« L’esprit sans jugement est un vaisseau sans lest qui est sans cesse en danger d’être renversé par la légèreté » (Alexander Pope, Maximes et réflexions morales)
La ville de Lomé compte à ce jour plus de 15 bassins dont celui d’Eda-Oba, les bassins de l’Université autre fois appelés « Tchoukoutchou Piscine »,
et depuis un moment les Lacs Kpatcha et Faure, le bassin d’Akossombo
désigné par la municipalité bassin de la mort, ceux d’Agbalépédogan, du
lycée d’Agoè, Totsi et autres d’Akodessewa, Nukafu sans oublier la
puante Lagune de Lomé. Ces nombreux bassins de rétention devraient en
principe minimiser les récurrents problèmes d’inondation auxquels font
face les populations de Lomé à chaque saison des pluies.

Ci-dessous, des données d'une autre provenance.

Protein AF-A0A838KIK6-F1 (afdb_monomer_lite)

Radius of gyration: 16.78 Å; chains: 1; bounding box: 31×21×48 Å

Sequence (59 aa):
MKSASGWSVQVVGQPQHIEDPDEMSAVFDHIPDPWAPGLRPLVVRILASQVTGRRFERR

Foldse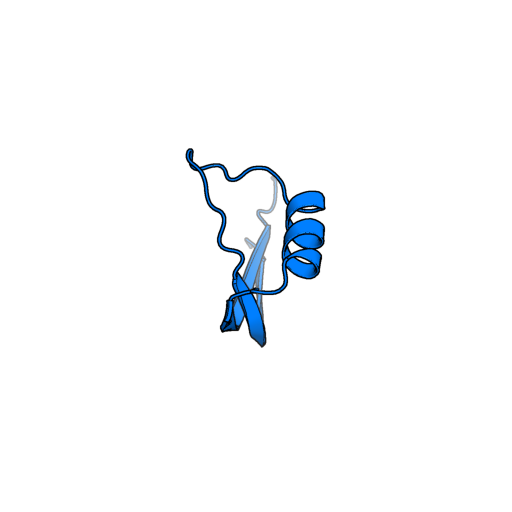ek 3Di:
DDKDKDKDKDFDFDKDWDPDPVVQVVVVVPDDDDPDDDDDSIDIDGPTPDMDMDMDTDD

Structure (mmCIF, N/CA/C/O backbone):
data_AF-A0A838KIK6-F1
#
_entry.id   AF-A0A838KIK6-F1
#
loop_
_atom_site.group_PDB
_atom_site.id
_atom_site.type_symbol
_atom_site.label_atom_id
_atom_site.label_alt_id
_atom_site.label_comp_id
_atom_site.label_asym_id
_atom_site.label_entity_id
_atom_site.label_seq_id
_atom_sit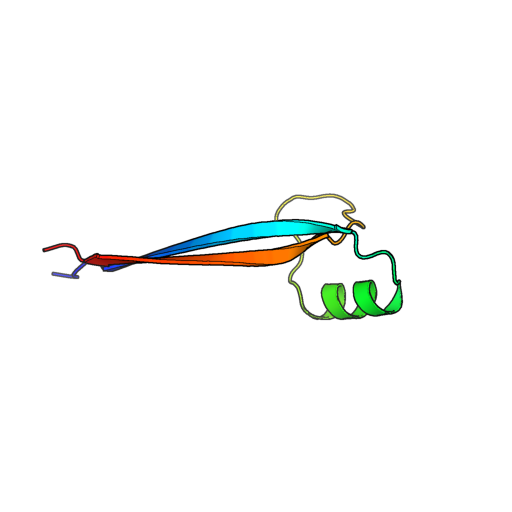e.pdbx_PDB_ins_code
_atom_site.Cartn_x
_atom_site.Cartn_y
_atom_site.Cartn_z
_atom_site.occupancy
_atom_site.B_iso_or_equiv
_atom_site.auth_seq_id
_atom_site.auth_comp_id
_atom_site.auth_asym_id
_atom_site.auth_atom_id
_atom_site.pdbx_PDB_model_num
ATOM 1 N N . MET A 1 1 ? -0.996 16.172 33.275 1.00 56.50 1 MET A N 1
ATOM 2 C CA . MET A 1 1 ? -1.176 14.774 32.813 1.00 56.50 1 MET A CA 1
ATOM 3 C C . MET A 1 1 ? -1.374 14.796 31.303 1.00 56.50 1 MET A C 1
ATOM 5 O O . MET A 1 1 ? -2.257 15.514 30.861 1.00 56.50 1 MET A O 1
ATOM 9 N N . LYS A 1 2 ? -0.547 14.104 30.503 1.00 64.38 2 LYS A N 1
ATOM 10 C CA . LYS A 1 2 ? -0.789 13.980 29.051 1.00 64.38 2 LYS A CA 1
ATOM 11 C C . LYS A 1 2 ? -1.897 12.947 28.829 1.00 64.38 2 LYS A C 1
ATOM 13 O O . LYS A 1 2 ? -1.755 11.816 29.291 1.00 64.38 2 LYS A O 1
ATOM 18 N N . SER A 1 3 ? -2.977 13.321 28.143 1.00 71.56 3 SER A N 1
ATOM 19 C CA . SER A 1 3 ? -3.928 12.345 27.610 1.00 71.56 3 SER A CA 1
ATOM 20 C C . SER A 1 3 ? -3.246 11.606 26.458 1.00 71.56 3 SER A C 1
ATOM 22 O O . SER A 1 3 ? -2.680 12.218 25.552 1.00 71.56 3 SER A O 1
ATOM 24 N N . ALA A 1 4 ? -3.223 10.276 26.521 1.00 83.25 4 ALA A N 1
ATOM 25 C CA . ALA A 1 4 ? -2.753 9.473 25.403 1.00 83.25 4 ALA A CA 1
ATOM 26 C C . ALA A 1 4 ? -3.910 9.357 24.407 1.00 83.25 4 ALA A C 1
ATOM 28 O O . ALA A 1 4 ? -4.960 8.804 24.737 1.00 83.25 4 ALA A O 1
ATOM 29 N N . SER A 1 5 ? -3.727 9.903 23.210 1.00 92.44 5 SER A N 1
ATOM 30 C CA . SER A 1 5 ? -4.612 9.640 22.079 1.00 92.44 5 SER A CA 1
ATOM 31 C C . SER A 1 5 ? -3.814 8.968 20.974 1.00 92.44 5 SER A C 1
ATOM 33 O O . SER A 1 5 ? -2.612 9.195 20.832 1.00 92.44 5 SER A O 1
ATOM 35 N N . GLY A 1 6 ? -4.481 8.102 20.227 1.00 95.19 6 GLY A N 1
ATOM 36 C CA . GLY A 1 6 ? -3.895 7.365 19.122 1.00 95.19 6 GLY A CA 1
ATOM 37 C C . GLY A 1 6 ? -4.961 7.017 18.103 1.00 95.19 6 GLY A C 1
ATOM 38 O O . GLY A 1 6 ? -6.155 7.241 18.312 1.00 95.19 6 GLY A O 1
ATOM 39 N N . TRP A 1 7 ? -4.536 6.468 16.980 1.00 97.06 7 TRP A N 1
ATOM 40 C CA . TRP A 1 7 ? -5.443 6.024 15.938 1.00 97.06 7 TRP A CA 1
ATOM 41 C C . TRP A 1 7 ? -4.842 4.839 15.194 1.00 97.06 7 TRP A C 1
ATOM 43 O O . TRP A 1 7 ? -3.631 4.627 15.208 1.00 97.06 7 TRP A O 1
ATOM 53 N N . SER A 1 8 ? -5.707 4.063 14.556 1.00 97.56 8 SER A N 1
ATOM 54 C CA . SER A 1 8 ? -5.337 3.018 13.609 1.00 97.56 8 SER A CA 1
ATOM 55 C C . SER A 1 8 ? -6.115 3.219 12.319 1.00 97.56 8 SER A C 1
ATOM 57 O O . SER A 1 8 ? -7.307 3.531 12.368 1.00 97.56 8 SER A O 1
ATOM 59 N N . VAL A 1 9 ? -5.469 2.971 11.187 1.00 98.31 9 VAL A N 1
ATOM 60 C CA . VAL A 1 9 ? -6.120 2.844 9.882 1.00 98.31 9 VAL A CA 1
ATOM 61 C C . VAL A 1 9 ? -5.854 1.438 9.371 1.00 98.31 9 VAL A C 1
ATOM 63 O O . VAL A 1 9 ? -4.725 0.958 9.437 1.00 98.31 9 VAL A O 1
ATOM 66 N N . GLN A 1 10 ? -6.896 0.778 8.884 1.00 98.19 10 GLN A N 1
ATOM 67 C CA . GLN A 1 10 ? -6.804 -0.522 8.242 1.00 98.19 10 GLN A CA 1
ATOM 68 C C . GLN A 1 10 ? -7.233 -0.374 6.786 1.00 98.19 10 GLN A C 1
ATOM 70 O O . GLN A 1 10 ? -8.307 0.153 6.496 1.00 98.19 10 GLN A O 1
ATOM 75 N N . VAL A 1 11 ? -6.386 -0.853 5.879 1.00 98.19 11 VAL A N 1
ATOM 76 C CA . VAL A 1 11 ? -6.646 -0.875 4.439 1.00 98.19 11 VAL A CA 1
ATOM 77 C C . VAL A 1 11 ? -6.741 -2.329 3.999 1.00 98.19 11 VAL A C 1
ATOM 79 O O . VAL A 1 11 ? -5.855 -3.128 4.297 1.00 98.19 11 VAL A O 1
ATOM 82 N N . VAL A 1 12 ? -7.819 -2.668 3.298 1.00 98.19 12 VAL A N 1
ATOM 83 C CA . VAL A 1 12 ? -7.996 -3.944 2.600 1.00 98.19 12 VAL A CA 1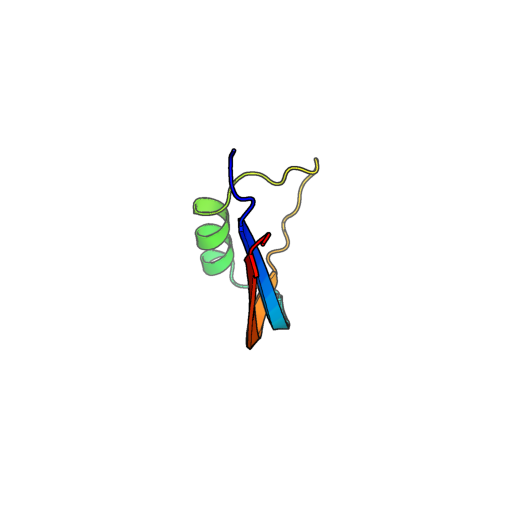
ATOM 84 C C . VAL A 1 12 ? -8.045 -3.637 1.114 1.00 98.19 12 VAL A C 1
ATOM 86 O O . VAL A 1 12 ? -8.724 -2.702 0.691 1.00 98.19 12 VAL A O 1
ATOM 89 N N . GLY A 1 13 ? -7.315 -4.407 0.319 1.00 97.88 13 GLY A N 1
ATOM 90 C CA . GLY A 1 13 ? -7.244 -4.202 -1.116 1.00 97.88 13 GLY A CA 1
ATOM 91 C C . GLY A 1 13 ? -6.492 -5.317 -1.816 1.00 97.88 13 GLY A C 1
ATOM 92 O O . GLY A 1 13 ? -5.822 -6.126 -1.170 1.00 97.88 13 GLY A O 1
ATOM 93 N N . GLN A 1 14 ? -6.611 -5.357 -3.140 1.00 97.44 14 GLN A N 1
ATOM 94 C CA . GLN A 1 14 ? -5.854 -6.304 -3.950 1.00 97.44 14 GLN A CA 1
ATOM 95 C C . GLN A 1 14 ? -4.434 -5.773 -4.180 1.00 97.44 14 GLN A C 1
ATOM 97 O O . GLN A 1 14 ? -4.286 -4.626 -4.619 1.00 97.44 14 GLN A O 1
ATOM 102 N N . PRO A 1 15 ? -3.394 -6.574 -3.899 1.00 96.81 15 PRO A N 1
ATOM 103 C CA . PRO A 1 15 ? -2.036 -6.216 -4.260 1.00 96.81 15 PRO A CA 1
ATOM 104 C C . PRO A 1 15 ? -1.845 -6.377 -5.770 1.00 96.81 15 PRO A C 1
ATOM 106 O O . PRO A 1 15 ? -2.315 -7.344 -6.369 1.00 96.81 15 PRO A O 1
ATOM 109 N N . GLN A 1 16 ? -1.127 -5.444 -6.378 1.00 96.06 16 GLN A N 1
ATOM 110 C CA . GLN A 1 16 ? -0.691 -5.526 -7.765 1.00 96.06 16 GLN A CA 1
ATOM 111 C C . GLN A 1 16 ? 0.781 -5.155 -7.849 1.00 96.06 16 GLN A C 1
ATOM 113 O O . GLN A 1 16 ? 1.221 -4.196 -7.215 1.00 96.06 16 GLN A O 1
ATOM 118 N N . HIS A 1 17 ? 1.539 -5.913 -8.631 1.00 95.38 17 HIS A N 1
ATOM 119 C CA . HIS A 1 17 ? 2.903 -5.531 -8.960 1.00 95.38 17 HIS A CA 1
ATOM 120 C C . HIS A 1 17 ? 2.864 -4.339 -9.911 1.00 95.38 17 HIS A C 1
ATOM 122 O O . HIS A 1 17 ? 2.034 -4.295 -10.821 1.00 95.38 17 HIS A O 1
ATOM 128 N N . ILE A 1 18 ? 3.747 -3.375 -9.679 1.00 94.38 18 ILE A N 1
ATOM 129 C CA . ILE A 1 18 ? 4.035 -2.348 -10.672 1.00 94.38 18 ILE A CA 1
ATOM 130 C C . ILE A 1 18 ? 5.141 -2.908 -11.563 1.00 94.38 18 ILE A C 1
ATOM 132 O O . ILE A 1 18 ? 6.234 -3.190 -11.078 1.00 94.38 18 ILE A O 1
ATOM 136 N N . GLU A 1 19 ? 4.824 -3.125 -12.837 1.00 93.75 19 GLU A N 1
ATOM 137 C CA . GLU A 1 19 ? 5.761 -3.659 -13.838 1.00 93.75 19 GLU A CA 1
ATOM 138 C C . GLU A 1 19 ? 6.261 -2.578 -14.805 1.00 93.75 19 GLU A C 1
ATOM 140 O O . GLU A 1 19 ? 7.269 -2.784 -15.477 1.00 93.75 19 GLU A O 1
ATOM 145 N N . ASP A 1 20 ? 5.571 -1.435 -14.869 1.00 93.81 20 ASP A N 1
ATOM 146 C CA . ASP A 1 20 ? 5.969 -0.292 -15.686 1.00 93.81 20 ASP A CA 1
ATOM 147 C C . ASP A 1 20 ? 7.204 0.393 -15.062 1.00 93.81 20 ASP A C 1
ATOM 149 O O . ASP A 1 20 ? 7.115 0.889 -13.930 1.00 93.81 20 ASP A O 1
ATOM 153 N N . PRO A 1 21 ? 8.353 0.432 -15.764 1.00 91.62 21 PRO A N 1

Mais la pluie qui s’est abattue sur Lomé
dans la nuit du jeudi 3 juillet 2014 avait inondé de nombreux quartiers
et causé de graves pertes matérielles. Parmi les quartiers les plus
gravement touchés, se trouve Agbalépédogan. Paradoxalement, les
habitations à proximité de ce bassin d’eau, aménagé récemment et d’une
capacité, semble-t-il de 10 000 litres, ne sont épargnées alors que
l’objectif de son aménagement est de mettre fin à ce phénomène. Selon
les propos d’un riverain, les « aménageurs » ont orienté les
eaux de plusieurs quartiers vers ce bassin d’eau sans tenir de sa
capacité. Mais, l’un des responsables de l’entreprise CECO qui a exécuté
les travaux, pointe un doigt accusateur sur l’intensité de la pluie.
Cette interprétation des faits dans un monde en pleine évolution
technologique paraît extraordinaire pour pas ne dire incroyable. Se pose
alors cette question anodine : à quelle intensité de pluie le bassin
d’eau ne serait-il pas débordé?
Les travaux sont mis en œuvre comme si
les techniciens togolais ont décidé d’innover dans l’antiquité. Les cas
des bassins du lycée d’Agoè et de Totsi sont révélateurs. Des années
durant, le bassin d’Eda-Oba avait laissé des stigmates dans les mémoires
des riverains car devant fonctionner avec une machine de pompage. Alors
il suffisait d’une panne technique ou de rupture de carburant et même
d’une négligence humaine dans la mise en service de cette pompe pour que
survienne la catastrophe. Et il a fallu plus de 20 ans après pour que
les grands maîtres penseurs du Togo ne reviennent sur les fondamentaux
des vases communicants que chaque élève du cours primaire se devrait
d’apprendre en drainant directement l’eau jusqu’à la lagune. Mais voilà
que les mêmes erreurs se répètent au niveau des bassins aménagés du
lycée d’Agoè et de Totsi. A la suite des fameux grands travaux du « fils de la Nation »,
des pompes ont été installées pour dégager les eaux. Nonobstant les
coûts des machines, les réparations et les dotations de carburant, il
faut redouter les pannes et les défaillances humaines. Pire, le non
traitement des eaux va faire exploser la population de moustiques et de
bestioles de tout genre, et par ricochet mettre en danger la santé des
riverains.
Les sinistrés au nombre de 3 787 sont
relogés au camp des sinistrés à Logopé. Ce camp construit pour
accueillir 1 000 personnes peut-il résoudre le problème? Alors qu’au
même moment, les nouvelles routes continuent de faire des centaines de
nouveaux sinistrés. La promiscuité ne cesse donc de poursuivre les
pauvres sinistrés dans une ville pourtant qualifiée de « Lomé la belle ». Comment un Etat responsable peut-il décider de certifier une bonne partie de ses citoyens « sinistrés permanents » en leur dédiant un abri pour chaque saison de pluie ?
En outre, ce camp de sinistrés financé à
plus de 3 milliards de FCFA avec l’appui des partenaires au
développement, est victime de la mauvaise gestion. Evidemment, les
travaux composés de quelques dizaines de bâtiments dont les toits sont
en tuile ont été exécutés et contrôlés par la haute hiérarchie
militaire. Et selon l’avis des spécialistes en bâtiment, le coût de
l’ouvrage ne peut excéder 200 millions FCFA.